WHAT IS NEEDED:
The answer must consist only of the lines from the line with "ATOM 101 O O" to the line with "ATOM 119 C C", both included, exactly as they stand below.
*** Opening of SOURCE MATERIAL ***
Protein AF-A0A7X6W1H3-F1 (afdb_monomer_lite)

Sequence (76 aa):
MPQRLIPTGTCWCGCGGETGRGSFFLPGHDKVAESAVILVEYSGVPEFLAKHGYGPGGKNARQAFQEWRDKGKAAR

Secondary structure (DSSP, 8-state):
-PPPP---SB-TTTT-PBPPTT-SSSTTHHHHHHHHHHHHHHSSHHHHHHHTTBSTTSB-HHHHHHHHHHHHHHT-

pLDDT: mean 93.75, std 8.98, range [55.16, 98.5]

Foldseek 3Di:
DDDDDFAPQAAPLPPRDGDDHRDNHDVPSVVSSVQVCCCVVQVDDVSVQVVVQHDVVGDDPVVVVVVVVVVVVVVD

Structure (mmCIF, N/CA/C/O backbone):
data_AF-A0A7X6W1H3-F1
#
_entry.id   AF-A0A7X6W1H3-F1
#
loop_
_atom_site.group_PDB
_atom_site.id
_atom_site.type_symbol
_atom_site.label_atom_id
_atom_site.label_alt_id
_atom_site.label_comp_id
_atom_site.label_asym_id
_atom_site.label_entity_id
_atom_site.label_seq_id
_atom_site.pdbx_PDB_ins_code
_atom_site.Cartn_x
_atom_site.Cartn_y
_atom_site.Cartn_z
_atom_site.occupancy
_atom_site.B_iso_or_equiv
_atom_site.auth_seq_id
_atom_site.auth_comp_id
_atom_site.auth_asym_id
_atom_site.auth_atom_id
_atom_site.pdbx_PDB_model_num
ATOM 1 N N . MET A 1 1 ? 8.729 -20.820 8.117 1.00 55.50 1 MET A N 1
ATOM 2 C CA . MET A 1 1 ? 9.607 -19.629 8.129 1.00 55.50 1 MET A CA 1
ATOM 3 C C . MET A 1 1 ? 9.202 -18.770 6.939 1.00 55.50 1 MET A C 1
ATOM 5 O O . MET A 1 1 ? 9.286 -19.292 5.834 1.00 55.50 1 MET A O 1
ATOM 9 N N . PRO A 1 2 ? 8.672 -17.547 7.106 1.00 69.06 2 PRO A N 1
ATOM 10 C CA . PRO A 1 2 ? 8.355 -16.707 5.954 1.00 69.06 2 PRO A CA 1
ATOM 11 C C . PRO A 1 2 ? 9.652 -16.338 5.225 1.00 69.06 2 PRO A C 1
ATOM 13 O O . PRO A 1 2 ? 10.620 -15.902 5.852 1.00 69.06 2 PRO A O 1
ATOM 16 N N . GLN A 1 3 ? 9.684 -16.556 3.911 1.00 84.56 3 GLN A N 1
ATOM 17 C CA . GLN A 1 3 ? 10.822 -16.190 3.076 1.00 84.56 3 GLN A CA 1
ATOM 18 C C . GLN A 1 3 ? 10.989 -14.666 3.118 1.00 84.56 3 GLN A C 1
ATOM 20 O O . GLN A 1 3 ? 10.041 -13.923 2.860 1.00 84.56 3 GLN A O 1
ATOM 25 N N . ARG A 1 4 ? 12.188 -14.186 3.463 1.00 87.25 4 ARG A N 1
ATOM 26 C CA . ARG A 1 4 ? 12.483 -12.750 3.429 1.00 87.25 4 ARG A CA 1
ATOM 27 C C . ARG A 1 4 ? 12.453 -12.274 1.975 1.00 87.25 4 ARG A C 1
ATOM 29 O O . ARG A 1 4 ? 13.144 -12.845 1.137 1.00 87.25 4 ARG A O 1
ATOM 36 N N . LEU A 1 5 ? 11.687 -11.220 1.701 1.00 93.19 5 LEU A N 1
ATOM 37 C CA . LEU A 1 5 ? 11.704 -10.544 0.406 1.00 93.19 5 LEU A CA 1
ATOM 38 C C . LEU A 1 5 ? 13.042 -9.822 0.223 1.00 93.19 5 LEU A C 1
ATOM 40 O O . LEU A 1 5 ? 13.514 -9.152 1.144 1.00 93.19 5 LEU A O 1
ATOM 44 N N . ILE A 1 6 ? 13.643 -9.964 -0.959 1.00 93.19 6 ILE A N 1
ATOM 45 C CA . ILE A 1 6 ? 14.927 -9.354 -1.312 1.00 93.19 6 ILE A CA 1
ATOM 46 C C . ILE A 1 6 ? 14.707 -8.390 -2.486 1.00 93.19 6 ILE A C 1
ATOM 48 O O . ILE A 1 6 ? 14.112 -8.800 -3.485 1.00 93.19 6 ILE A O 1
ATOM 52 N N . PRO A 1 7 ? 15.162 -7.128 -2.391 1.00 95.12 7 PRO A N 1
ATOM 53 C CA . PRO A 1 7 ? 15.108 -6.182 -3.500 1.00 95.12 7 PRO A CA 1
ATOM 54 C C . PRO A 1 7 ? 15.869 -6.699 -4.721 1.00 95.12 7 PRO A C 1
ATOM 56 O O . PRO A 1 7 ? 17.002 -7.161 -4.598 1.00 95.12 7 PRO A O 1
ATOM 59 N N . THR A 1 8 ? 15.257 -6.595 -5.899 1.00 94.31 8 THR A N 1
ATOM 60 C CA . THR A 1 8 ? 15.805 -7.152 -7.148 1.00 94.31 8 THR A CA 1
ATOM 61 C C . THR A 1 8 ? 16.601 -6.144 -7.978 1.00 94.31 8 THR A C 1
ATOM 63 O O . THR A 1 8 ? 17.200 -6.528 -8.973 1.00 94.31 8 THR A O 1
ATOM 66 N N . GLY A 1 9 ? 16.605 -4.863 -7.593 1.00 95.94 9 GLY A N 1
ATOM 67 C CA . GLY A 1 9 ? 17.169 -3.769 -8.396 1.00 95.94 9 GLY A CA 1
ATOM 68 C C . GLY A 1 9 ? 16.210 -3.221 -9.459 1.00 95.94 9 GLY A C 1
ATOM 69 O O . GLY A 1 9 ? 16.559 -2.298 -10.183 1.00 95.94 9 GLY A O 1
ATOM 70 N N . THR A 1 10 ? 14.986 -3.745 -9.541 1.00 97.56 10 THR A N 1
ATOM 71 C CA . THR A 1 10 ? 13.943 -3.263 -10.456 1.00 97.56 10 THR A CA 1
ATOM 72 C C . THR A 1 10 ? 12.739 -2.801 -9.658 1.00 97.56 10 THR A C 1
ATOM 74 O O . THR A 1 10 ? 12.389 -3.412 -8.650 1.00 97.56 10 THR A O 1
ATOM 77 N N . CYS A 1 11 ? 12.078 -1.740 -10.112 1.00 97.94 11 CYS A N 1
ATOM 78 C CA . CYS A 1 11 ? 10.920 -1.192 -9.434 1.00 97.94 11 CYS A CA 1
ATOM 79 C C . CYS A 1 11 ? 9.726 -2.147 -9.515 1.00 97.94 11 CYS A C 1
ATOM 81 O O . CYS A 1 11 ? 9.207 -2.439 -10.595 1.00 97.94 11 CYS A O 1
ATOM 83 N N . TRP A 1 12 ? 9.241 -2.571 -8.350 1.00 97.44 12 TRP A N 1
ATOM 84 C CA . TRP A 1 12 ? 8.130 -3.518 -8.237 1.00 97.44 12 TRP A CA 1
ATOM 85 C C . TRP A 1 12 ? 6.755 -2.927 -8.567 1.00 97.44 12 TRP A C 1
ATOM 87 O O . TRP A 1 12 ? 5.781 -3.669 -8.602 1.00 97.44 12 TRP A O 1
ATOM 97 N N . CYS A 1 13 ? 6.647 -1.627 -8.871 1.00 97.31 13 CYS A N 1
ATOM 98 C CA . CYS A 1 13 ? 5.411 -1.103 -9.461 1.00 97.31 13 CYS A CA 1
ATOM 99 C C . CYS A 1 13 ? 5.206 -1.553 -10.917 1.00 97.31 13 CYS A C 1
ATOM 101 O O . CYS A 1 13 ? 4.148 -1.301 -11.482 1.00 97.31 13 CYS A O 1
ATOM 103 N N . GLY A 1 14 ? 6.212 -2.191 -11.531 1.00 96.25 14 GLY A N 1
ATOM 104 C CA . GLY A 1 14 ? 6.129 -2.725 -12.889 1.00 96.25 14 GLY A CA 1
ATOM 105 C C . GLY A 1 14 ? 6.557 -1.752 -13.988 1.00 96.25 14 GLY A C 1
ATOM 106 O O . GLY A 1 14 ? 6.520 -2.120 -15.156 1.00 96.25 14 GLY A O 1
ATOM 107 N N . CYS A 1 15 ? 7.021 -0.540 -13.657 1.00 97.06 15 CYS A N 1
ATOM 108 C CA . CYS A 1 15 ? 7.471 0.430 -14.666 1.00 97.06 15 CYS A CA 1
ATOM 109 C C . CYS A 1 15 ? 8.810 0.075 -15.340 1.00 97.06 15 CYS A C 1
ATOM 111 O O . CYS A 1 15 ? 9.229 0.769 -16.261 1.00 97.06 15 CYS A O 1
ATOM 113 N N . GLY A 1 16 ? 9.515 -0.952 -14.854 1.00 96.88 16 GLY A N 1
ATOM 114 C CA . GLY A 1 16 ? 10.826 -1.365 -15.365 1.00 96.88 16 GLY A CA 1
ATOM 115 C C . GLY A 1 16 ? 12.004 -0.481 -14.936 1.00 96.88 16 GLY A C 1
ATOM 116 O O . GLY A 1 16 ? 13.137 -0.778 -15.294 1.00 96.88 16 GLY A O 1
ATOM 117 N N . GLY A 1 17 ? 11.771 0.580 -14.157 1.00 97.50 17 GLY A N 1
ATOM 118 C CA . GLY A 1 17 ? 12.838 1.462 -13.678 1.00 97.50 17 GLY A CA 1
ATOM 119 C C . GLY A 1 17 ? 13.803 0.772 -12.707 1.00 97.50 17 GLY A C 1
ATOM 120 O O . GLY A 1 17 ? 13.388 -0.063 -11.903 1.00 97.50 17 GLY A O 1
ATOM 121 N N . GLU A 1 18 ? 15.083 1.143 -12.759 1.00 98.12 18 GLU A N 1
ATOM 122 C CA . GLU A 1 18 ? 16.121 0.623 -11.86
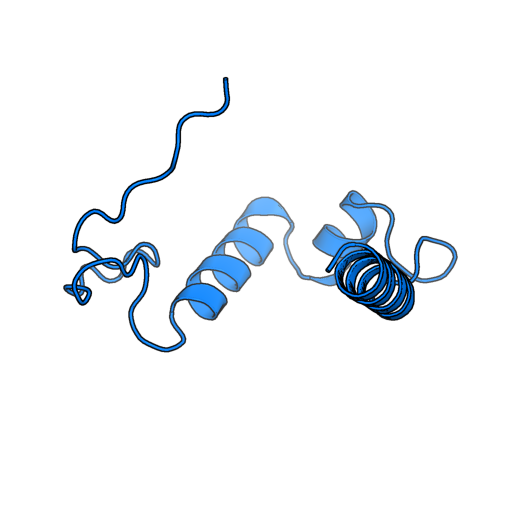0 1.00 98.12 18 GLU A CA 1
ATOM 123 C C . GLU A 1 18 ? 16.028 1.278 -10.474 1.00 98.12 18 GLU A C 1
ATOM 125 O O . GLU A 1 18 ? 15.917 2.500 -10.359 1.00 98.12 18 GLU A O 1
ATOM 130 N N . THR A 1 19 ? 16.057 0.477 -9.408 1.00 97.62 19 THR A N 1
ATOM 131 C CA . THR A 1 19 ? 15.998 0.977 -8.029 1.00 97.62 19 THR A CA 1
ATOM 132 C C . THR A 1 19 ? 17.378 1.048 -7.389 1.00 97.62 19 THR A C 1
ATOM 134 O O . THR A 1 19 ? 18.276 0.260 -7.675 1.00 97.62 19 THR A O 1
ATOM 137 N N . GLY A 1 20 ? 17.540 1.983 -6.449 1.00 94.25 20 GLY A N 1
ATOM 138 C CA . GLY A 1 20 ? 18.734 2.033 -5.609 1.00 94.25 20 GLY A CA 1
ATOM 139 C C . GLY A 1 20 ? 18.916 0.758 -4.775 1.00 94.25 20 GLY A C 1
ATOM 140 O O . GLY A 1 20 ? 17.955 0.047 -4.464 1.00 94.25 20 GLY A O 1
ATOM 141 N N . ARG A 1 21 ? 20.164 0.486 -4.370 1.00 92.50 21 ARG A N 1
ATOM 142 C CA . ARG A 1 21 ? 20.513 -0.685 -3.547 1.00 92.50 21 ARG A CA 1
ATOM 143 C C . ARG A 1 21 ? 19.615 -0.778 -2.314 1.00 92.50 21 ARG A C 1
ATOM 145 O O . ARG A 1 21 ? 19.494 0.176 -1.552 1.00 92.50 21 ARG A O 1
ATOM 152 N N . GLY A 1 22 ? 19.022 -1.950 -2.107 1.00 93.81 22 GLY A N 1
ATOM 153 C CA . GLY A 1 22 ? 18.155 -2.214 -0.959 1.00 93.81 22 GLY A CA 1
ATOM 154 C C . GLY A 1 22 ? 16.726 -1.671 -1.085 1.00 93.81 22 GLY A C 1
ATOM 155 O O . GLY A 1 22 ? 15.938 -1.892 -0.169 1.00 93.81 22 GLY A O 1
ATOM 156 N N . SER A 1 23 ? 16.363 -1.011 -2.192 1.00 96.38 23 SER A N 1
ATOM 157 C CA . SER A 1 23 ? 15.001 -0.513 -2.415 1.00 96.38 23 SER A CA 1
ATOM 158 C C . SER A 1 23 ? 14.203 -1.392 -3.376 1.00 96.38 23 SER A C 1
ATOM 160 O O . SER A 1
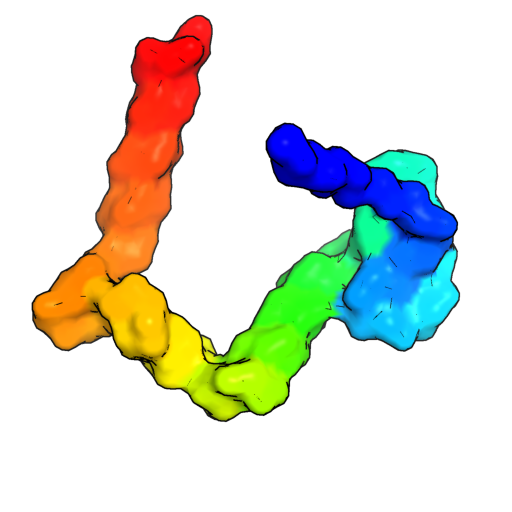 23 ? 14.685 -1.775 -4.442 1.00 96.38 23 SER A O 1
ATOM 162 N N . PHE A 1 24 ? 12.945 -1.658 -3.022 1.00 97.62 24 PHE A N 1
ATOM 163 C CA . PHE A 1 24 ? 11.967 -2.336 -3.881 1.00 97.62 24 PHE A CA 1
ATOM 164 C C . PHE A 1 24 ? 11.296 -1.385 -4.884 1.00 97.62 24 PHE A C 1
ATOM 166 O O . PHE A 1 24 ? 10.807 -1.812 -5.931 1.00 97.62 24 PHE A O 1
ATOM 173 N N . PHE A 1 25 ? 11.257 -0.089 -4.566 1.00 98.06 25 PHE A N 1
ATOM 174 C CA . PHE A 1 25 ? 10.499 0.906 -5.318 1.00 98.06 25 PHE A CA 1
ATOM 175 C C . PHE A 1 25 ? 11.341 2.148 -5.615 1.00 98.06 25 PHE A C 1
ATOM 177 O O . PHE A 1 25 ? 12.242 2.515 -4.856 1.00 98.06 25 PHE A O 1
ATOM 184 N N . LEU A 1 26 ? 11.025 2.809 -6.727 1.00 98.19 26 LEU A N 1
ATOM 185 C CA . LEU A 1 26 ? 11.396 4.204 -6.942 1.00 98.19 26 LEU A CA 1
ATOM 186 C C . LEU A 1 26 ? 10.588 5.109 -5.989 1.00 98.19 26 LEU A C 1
*** Close of SOURCE MATERIAL ***
SOLUTION:
ATOM 101 O O . CYS A 1 13 ? 4.148 -1.301 -11.482 1.00 97.31 13 CYS A O 1
ATOM 103 N N . GLY A 1 14 ? 6.212 -2.191 -11.531 1.00 96.25 14 GLY A N 1
ATOM 104 C CA . GLY A 1 14 ? 6.129 -2.725 -12.889 1.00 96.25 14 GLY A CA 1
ATOM 105 C C . GLY A 1 14 ? 6.557 -1.752 -13.988 1.00 96.25 14 GLY A C 1
ATOM 106 O O . GLY A 1 14 ? 6.520 -2.120 -15.156 1.00 96.25 14 GLY A O 1
ATOM 107 N N . CYS A 1 15 ? 7.021 -0.540 -13.657 1.00 97.06 15 CYS A N 1
ATOM 108 C CA . CYS A 1 15 ? 7.471 0.430 -14.666 1.00 97.06 15 CYS A CA 1
ATOM 109 C C . CYS A 1 15 ? 8.810 0.075 -15.340 1.00 97.06 15 CYS A C 1
ATOM 111 O O . CYS A 1 15 ? 9.229 0.769 -16.261 1.00 97.06 15 CYS A O 1
ATOM 113 N N . GLY A 1 16 ? 9.515 -0.952 -14.854 1.00 96.88 16 GLY A N 1
ATOM 114 C CA . GLY A 1 16 ? 10.826 -1.365 -15.365 1.00 96.88 16 GLY A CA 1
ATOM 115 C C . GLY A 1 16 ? 12.004 -0.481 -14.936 1.00 96.88 16 GLY A C 1
ATOM 116 O O . GLY A 1 16 ? 13.137 -0.778 -15.294 1.00 96.88 16 GLY A O 1
ATOM 117 N N . GLY A 1 17 ? 11.771 0.580 -14.157 1.00 97.50 17 GLY A N 1
ATOM 118 C CA . GLY A 1 17 ? 12.838 1.462 -13.678 1.00 97.50 17 GLY A CA 1
ATOM 119 C C . GLY A 1 17 ? 13.803 0.772 -12.707 1.00 97.50 17 GLY A C 1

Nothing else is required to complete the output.